# What to do
In the entries below, find the line with "ATOM 34 O O" and the line with "ATOM 57 N N"; reproduce those two lines and all lines between them exactly, without pictures.

# Dataset excerpts
%%
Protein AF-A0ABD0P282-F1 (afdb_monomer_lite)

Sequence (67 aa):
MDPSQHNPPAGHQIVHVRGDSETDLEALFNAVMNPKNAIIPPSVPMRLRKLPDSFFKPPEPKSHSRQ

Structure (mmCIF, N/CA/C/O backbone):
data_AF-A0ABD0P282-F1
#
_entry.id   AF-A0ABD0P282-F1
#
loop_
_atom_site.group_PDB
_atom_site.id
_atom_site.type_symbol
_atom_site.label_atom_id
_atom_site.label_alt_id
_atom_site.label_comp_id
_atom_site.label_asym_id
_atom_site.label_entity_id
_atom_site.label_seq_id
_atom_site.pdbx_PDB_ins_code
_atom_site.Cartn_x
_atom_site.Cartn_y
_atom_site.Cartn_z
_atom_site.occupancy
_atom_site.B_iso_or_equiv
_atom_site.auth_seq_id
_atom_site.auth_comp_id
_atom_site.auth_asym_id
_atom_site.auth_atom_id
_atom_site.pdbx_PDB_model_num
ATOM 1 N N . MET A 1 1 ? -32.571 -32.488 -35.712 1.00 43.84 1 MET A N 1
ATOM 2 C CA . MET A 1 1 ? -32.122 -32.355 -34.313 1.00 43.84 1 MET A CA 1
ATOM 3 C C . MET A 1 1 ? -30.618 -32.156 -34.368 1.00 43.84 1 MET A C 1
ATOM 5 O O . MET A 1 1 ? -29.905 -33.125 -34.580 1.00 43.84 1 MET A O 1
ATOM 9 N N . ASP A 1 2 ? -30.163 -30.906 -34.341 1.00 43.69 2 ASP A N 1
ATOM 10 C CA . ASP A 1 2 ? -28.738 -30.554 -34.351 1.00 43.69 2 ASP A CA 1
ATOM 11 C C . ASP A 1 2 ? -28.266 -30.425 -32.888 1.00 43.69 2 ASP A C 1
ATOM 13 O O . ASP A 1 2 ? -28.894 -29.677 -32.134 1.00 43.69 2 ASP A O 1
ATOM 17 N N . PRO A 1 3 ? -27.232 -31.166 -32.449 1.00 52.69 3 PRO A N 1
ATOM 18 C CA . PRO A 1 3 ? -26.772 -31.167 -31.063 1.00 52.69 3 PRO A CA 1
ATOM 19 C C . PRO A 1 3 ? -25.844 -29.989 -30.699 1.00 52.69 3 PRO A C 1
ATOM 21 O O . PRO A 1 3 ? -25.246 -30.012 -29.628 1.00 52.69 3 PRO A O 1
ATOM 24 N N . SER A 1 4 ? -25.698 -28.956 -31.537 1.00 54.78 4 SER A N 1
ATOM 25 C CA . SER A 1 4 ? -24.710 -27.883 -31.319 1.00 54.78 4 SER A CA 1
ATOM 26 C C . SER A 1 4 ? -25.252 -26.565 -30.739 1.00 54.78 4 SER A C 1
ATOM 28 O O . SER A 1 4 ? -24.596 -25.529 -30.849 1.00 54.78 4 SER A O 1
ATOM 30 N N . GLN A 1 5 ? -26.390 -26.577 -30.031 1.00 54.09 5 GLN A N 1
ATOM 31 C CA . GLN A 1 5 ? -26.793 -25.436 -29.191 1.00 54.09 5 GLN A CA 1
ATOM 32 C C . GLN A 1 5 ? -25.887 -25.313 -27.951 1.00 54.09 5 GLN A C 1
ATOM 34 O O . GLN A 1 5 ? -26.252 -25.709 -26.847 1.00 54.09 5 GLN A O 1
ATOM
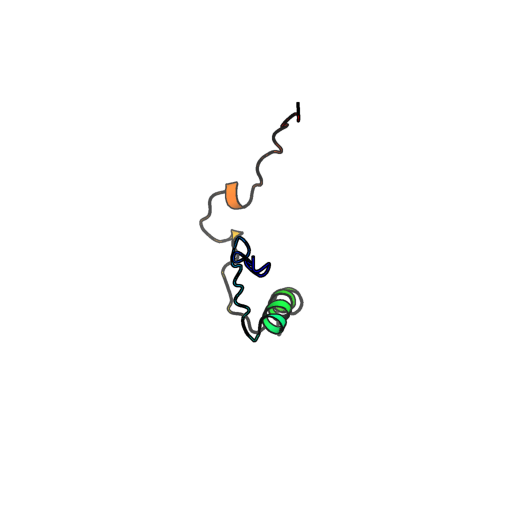 39 N N . HIS A 1 6 ? -24.699 -24.732 -28.118 1.00 54.69 6 HIS A N 1
ATOM 40 C CA . HIS A 1 6 ? -23.955 -24.159 -27.000 1.00 54.69 6 HIS A CA 1
ATOM 41 C C . HIS A 1 6 ? -24.556 -22.786 -26.686 1.00 54.69 6 HIS A C 1
ATOM 43 O O . HIS A 1 6 ? -24.278 -21.794 -27.356 1.00 54.69 6 HIS A O 1
ATOM 49 N N . ASN A 1 7 ? -25.408 -22.738 -25.663 1.00 55.97 7 ASN A N 1
ATOM 50 C CA . ASN A 1 7 ? -25.741 -21.494 -24.974 1.00 55.97 7 ASN A CA 1
ATOM 51 C C . ASN A 1 7 ? -24.410 -20.842 -24.522 1.00 55.97 7 ASN A C 1
ATOM 53 O O . ASN A 1 7 ? -23.562 -21.575 -24.000 1.00 55.97 7 ASN A O 1
ATOM 57 N N . PRO A 1 8 ? -24.163 -19.530 -24.718 1.00 59.59 8 PRO A N 1
ATOM 58 C CA . PRO A 1 8 ? -22.923 -18.917 -24.249 1.00 59.59 8 PRO A CA 1
ATOM 59 C C . PRO A 1 8 ? -22.782 -19.150 -22.732 1.00 59.59 8 PRO A C 1
ATOM 61 O O . PRO A 1 8 ? -23.778 -19.029 -22.009 1.00 59.59 8 PRO A O 1
ATOM 64 N N . PRO A 1 9 ? -21.592 -19.533 -22.236 1.00 63.75 9 PRO A N 1
ATOM 65 C CA . PRO A 1 9 ? -21.405 -19.851 -20.826 1.00 63.75 9 PRO A CA 1
ATOM 66 C C . PRO A 1 9 ? -21.771 -18.647 -19.947 1.00 63.75 9 PRO A C 1
ATOM 68 O O . PRO A 1 9 ? -21.489 -17.495 -20.280 1.00 63.75 9 PRO A O 1
ATOM 71 N N . ALA A 1 10 ? -22.442 -18.915 -18.826 1.00 68.88 10 ALA A N 1
ATOM 72 C CA . ALA A 1 10 ? -22.868 -17.888 -17.886 1.00 68.88 10 ALA A CA 1
ATOM 73 C C . ALA A 1 10 ? -21.653 -17.140 -17.299 1.00 68.88 10 ALA A C 1
ATOM 75 O O . ALA A 1 10 ? -20.822 -17.742 -16.62
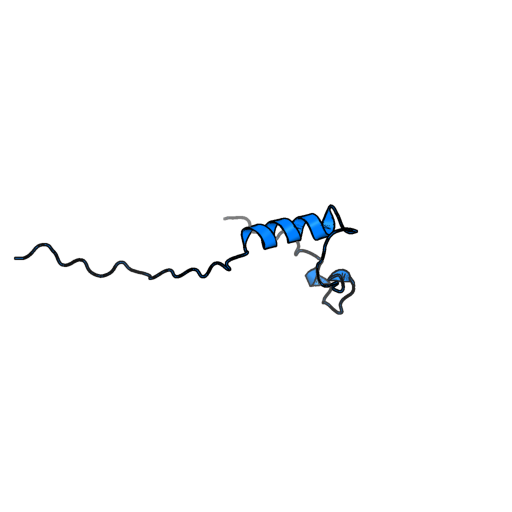4 1.00 68.88 10 ALA A O 1
ATOM 76 N N . GLY A 1 11 ? -21.603 -15.821 -17.527 1.00 72.44 11 GLY A N 1
ATOM 77 C CA . GLY A 1 11 ? -20.617 -14.890 -16.964 1.00 72.44 11 GLY A CA 1
ATOM 78 C C . GLY A 1 11 ? -19.375 -14.686 -17.838 1.00 72.44 11 GLY A C 1
ATOM 79 O O . GLY A 1 11 ? -18.521 -15.557 -17.937 1.00 72.44 11 GLY A O 1
ATOM 80 N N . HIS A 1 12 ? -19.236 -13.496 -18.430 1.00 81.50 12 HIS A N 1
ATOM 81 C CA . HIS A 1 12 ? -18.017 -13.096 -19.139 1.00 81.50 12 HIS A CA 1
ATOM 82 C C . HIS A 1 12 ? -17.079 -12.378 -18.161 1.00 81.50 12 HIS A C 1
ATOM 84 O O . HIS A 1 12 ? -17.365 -11.256 -17.744 1.00 81.50 12 HIS A O 1
ATOM 90 N N . GLN A 1 13 ? -15.967 -13.012 -17.787 1.00 87.56 13 GLN A N 1
ATOM 91 C CA . GLN A 1 13 ? -14.916 -12.374 -16.994 1.00 87.56 13 GLN A CA 1
ATOM 92 C C . GLN A 1 13 ? -13.870 -11.758 -17.927 1.00 87.56 13 GLN A C 1
ATOM 94 O O . GLN A 1 13 ? -13.245 -12.461 -18.716 1.00 87.56 13 GLN A O 1
ATOM 99 N N . ILE A 1 14 ? -13.662 -10.447 -17.815 1.00 91.81 14 ILE A N 1
ATOM 100 C CA . ILE A 1 14 ? -12.633 -9.712 -18.558 1.00 91.81 14 ILE A CA 1
ATOM 101 C C . ILE A 1 14 ? -11.675 -9.095 -17.538 1.00 91.81 14 ILE A C 1
ATOM 103 O O . ILE A 1 14 ? -12.111 -8.388 -16.630 1.00 91.81 14 ILE A O 1
ATOM 107 N N . VAL A 1 15 ? -10.374 -9.363 -17.678 1.00 94.81 15 VAL A N 1
ATOM 108 C CA . VAL A 1 15 ? -9.318 -8.831 -16.803 1.00 94.81 15 VAL A CA 1
ATOM 109 C C . VAL A 1 15 ? -8.335 -8.032 -17.649 1.00 94.81 15 VAL A C 1
ATOM 111 O O . VAL A 1 15 ? -7.762 -8.560 -18.599 1.00 94.81 15 VAL A O 1
ATOM 114 N N . HIS A 1 16 ? -8.125 -6.766 -17.295 1.00 94.81 16 HIS A N 1
ATOM 115 C CA . HIS A 1 16 ? -7.124 -5.915 -17.933 1.00 94.81 16 HIS A CA 1
ATOM 116 C C . HIS A 1 16 ? -5.858 -5.907 -17.080 1.00 94.81 16 HIS A C 1
ATOM 118 O O . HIS A 1 16 ? -5.862 -5.380 -15.968 1.00 94.81 16 HIS A O 1
ATOM 124 N N . VAL A 1 17 ? -4.784 -6.491 -17.606 1.00 94.69 17 VAL A N 1
ATOM 125 C CA . VAL A 1 17 ? -3.459 -6.471 -16.977 1.00 94.69 17 VAL A CA 1
ATOM 126 C C . VAL A 1 17 ? -2.618 -5.401 -17.663 1.00 94.69 17 VAL A C 1
ATOM 128 O O . VAL A 1 17 ? -2.566 -5.333 -18.892 1.00 94.69 17 VAL A O 1
ATOM 131 N N . ARG A 1 18 ? -1.992 -4.529 -16.870 1.00 95.69 18 ARG A
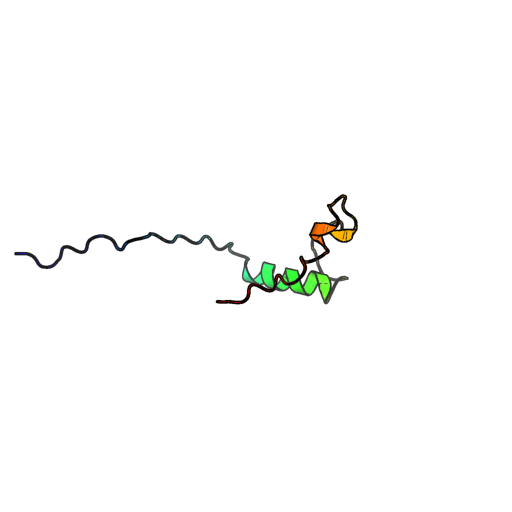 N 1
ATOM 132 C CA . ARG A 1 18 ? -1.091 -3.494 -17.384 1.00 95.69 18 ARG A CA 1
ATOM 133 C C . ARG A 1 18 ? 0.205 -4.147 -17.878 1.00 95.69 18 ARG A C 1
ATOM 135 O O . ARG A 1 18 ? 0.677 -5.097 -17.268 1.00 95.69 18 ARG A O 1
ATOM 142 N N . GLY A 1 19 ? 0.783 -3.632 -18.963 1.00 96.38 19 GLY A N 1
ATOM 143 C CA . GLY A 1 19 ? 1.950 -4.249 -19.611 1.00 96.38 19 GLY A CA 1
ATOM 144 C C . GLY A 1 19 ? 3.225 -4.322 -18.758 1.00 96.38 19 GLY A C 1
ATO
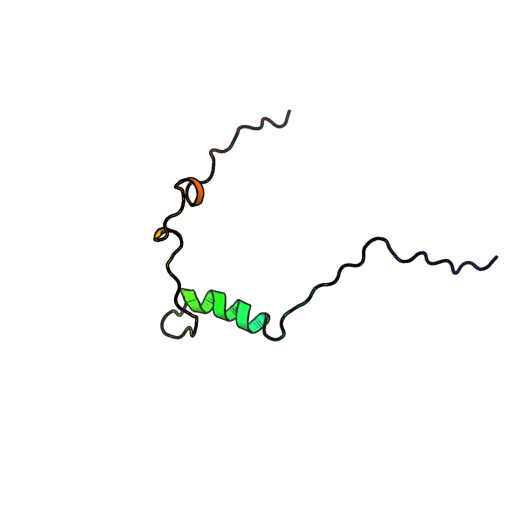M 145 O O . GLY A 1 19 ? 4.110 -5.104 -19.072 1.00 96.38 19 GLY A O 1
ATOM 146 N N . ASP A 1 20 ? 3.320 -3.539 -17.686 1.00 94.94 20 ASP A N 1
ATOM 147 C CA . ASP A 1 20 ? 4.451 -3.477 -16.752 1.00 94.94 20 ASP A CA 1
ATOM 148 C C . ASP A 1 20 ? 4.117 -4.072 -15.370 1.00 94.94 20 ASP A C 1
ATOM 150 O O . ASP A 1 20 ? 4.831 -3.807 -14.407 1.00 94.94 20 ASP A O 1
ATOM 154 N N . SER A 1 21 ? 3.053 -4.877 -15.243 1.00 96.06 21 SER A N 1
ATOM 155 C CA . SER A 1 21 ? 2.574 -5.374 -13.943 1.00 96.06 21 SER A CA 1
ATOM 156 C C . SER A 1 21 ? 3.619 -6.150 -13.137 1.00 96.06 21 SER A C 1
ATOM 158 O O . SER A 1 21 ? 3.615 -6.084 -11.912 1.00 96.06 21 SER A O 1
%%
# Result for this exercise
ATOM 34 O O . GLN A 1 5 ? -26.252 -25.709 -26.847 1.00 54.09 5 GLN A O 1
ATOM
 39 N N . HIS A 1 6 ? -24.699 -24.732 -28.118 1.00 54.69 6 HIS A N 1
ATOM 40 C CA . HIS A 1 6 ? -23.955 -24.159 -27.000 1.00 54.69 6 HIS A CA 1
ATOM 41 C C . HIS A 1 6 ? -24.556 -22.786 -26.686 1.00 54.69 6 HIS A C 1
ATOM 43 O O . HIS A 1 6 ? -24.278 -21.794 -27.356 1.00 54.69 6 HIS A O 1
ATOM 49 N N . ASN A 1 7 ? -25.408 -22.738 -25.663 1.00 55.97 7 ASN A N 1
ATOM 50 C CA . ASN A 1 7 ? -25.741 -21.494 -24.974 1.00 55.97 7 ASN A CA 1
ATOM 51 C C . ASN A 1 7 ? -24.410 -20.842 -24.522 1.00 55.97 7 ASN A C 1
ATOM 53 O O . ASN A 1 7 ? -23.562 -21.575 -24.000 1.00 55.97 7 ASN A O 1
ATOM 57 N N . PRO A 1 8 ? -24.163 -19.530 -24.718 1.00 59.59 8 PRO A N 1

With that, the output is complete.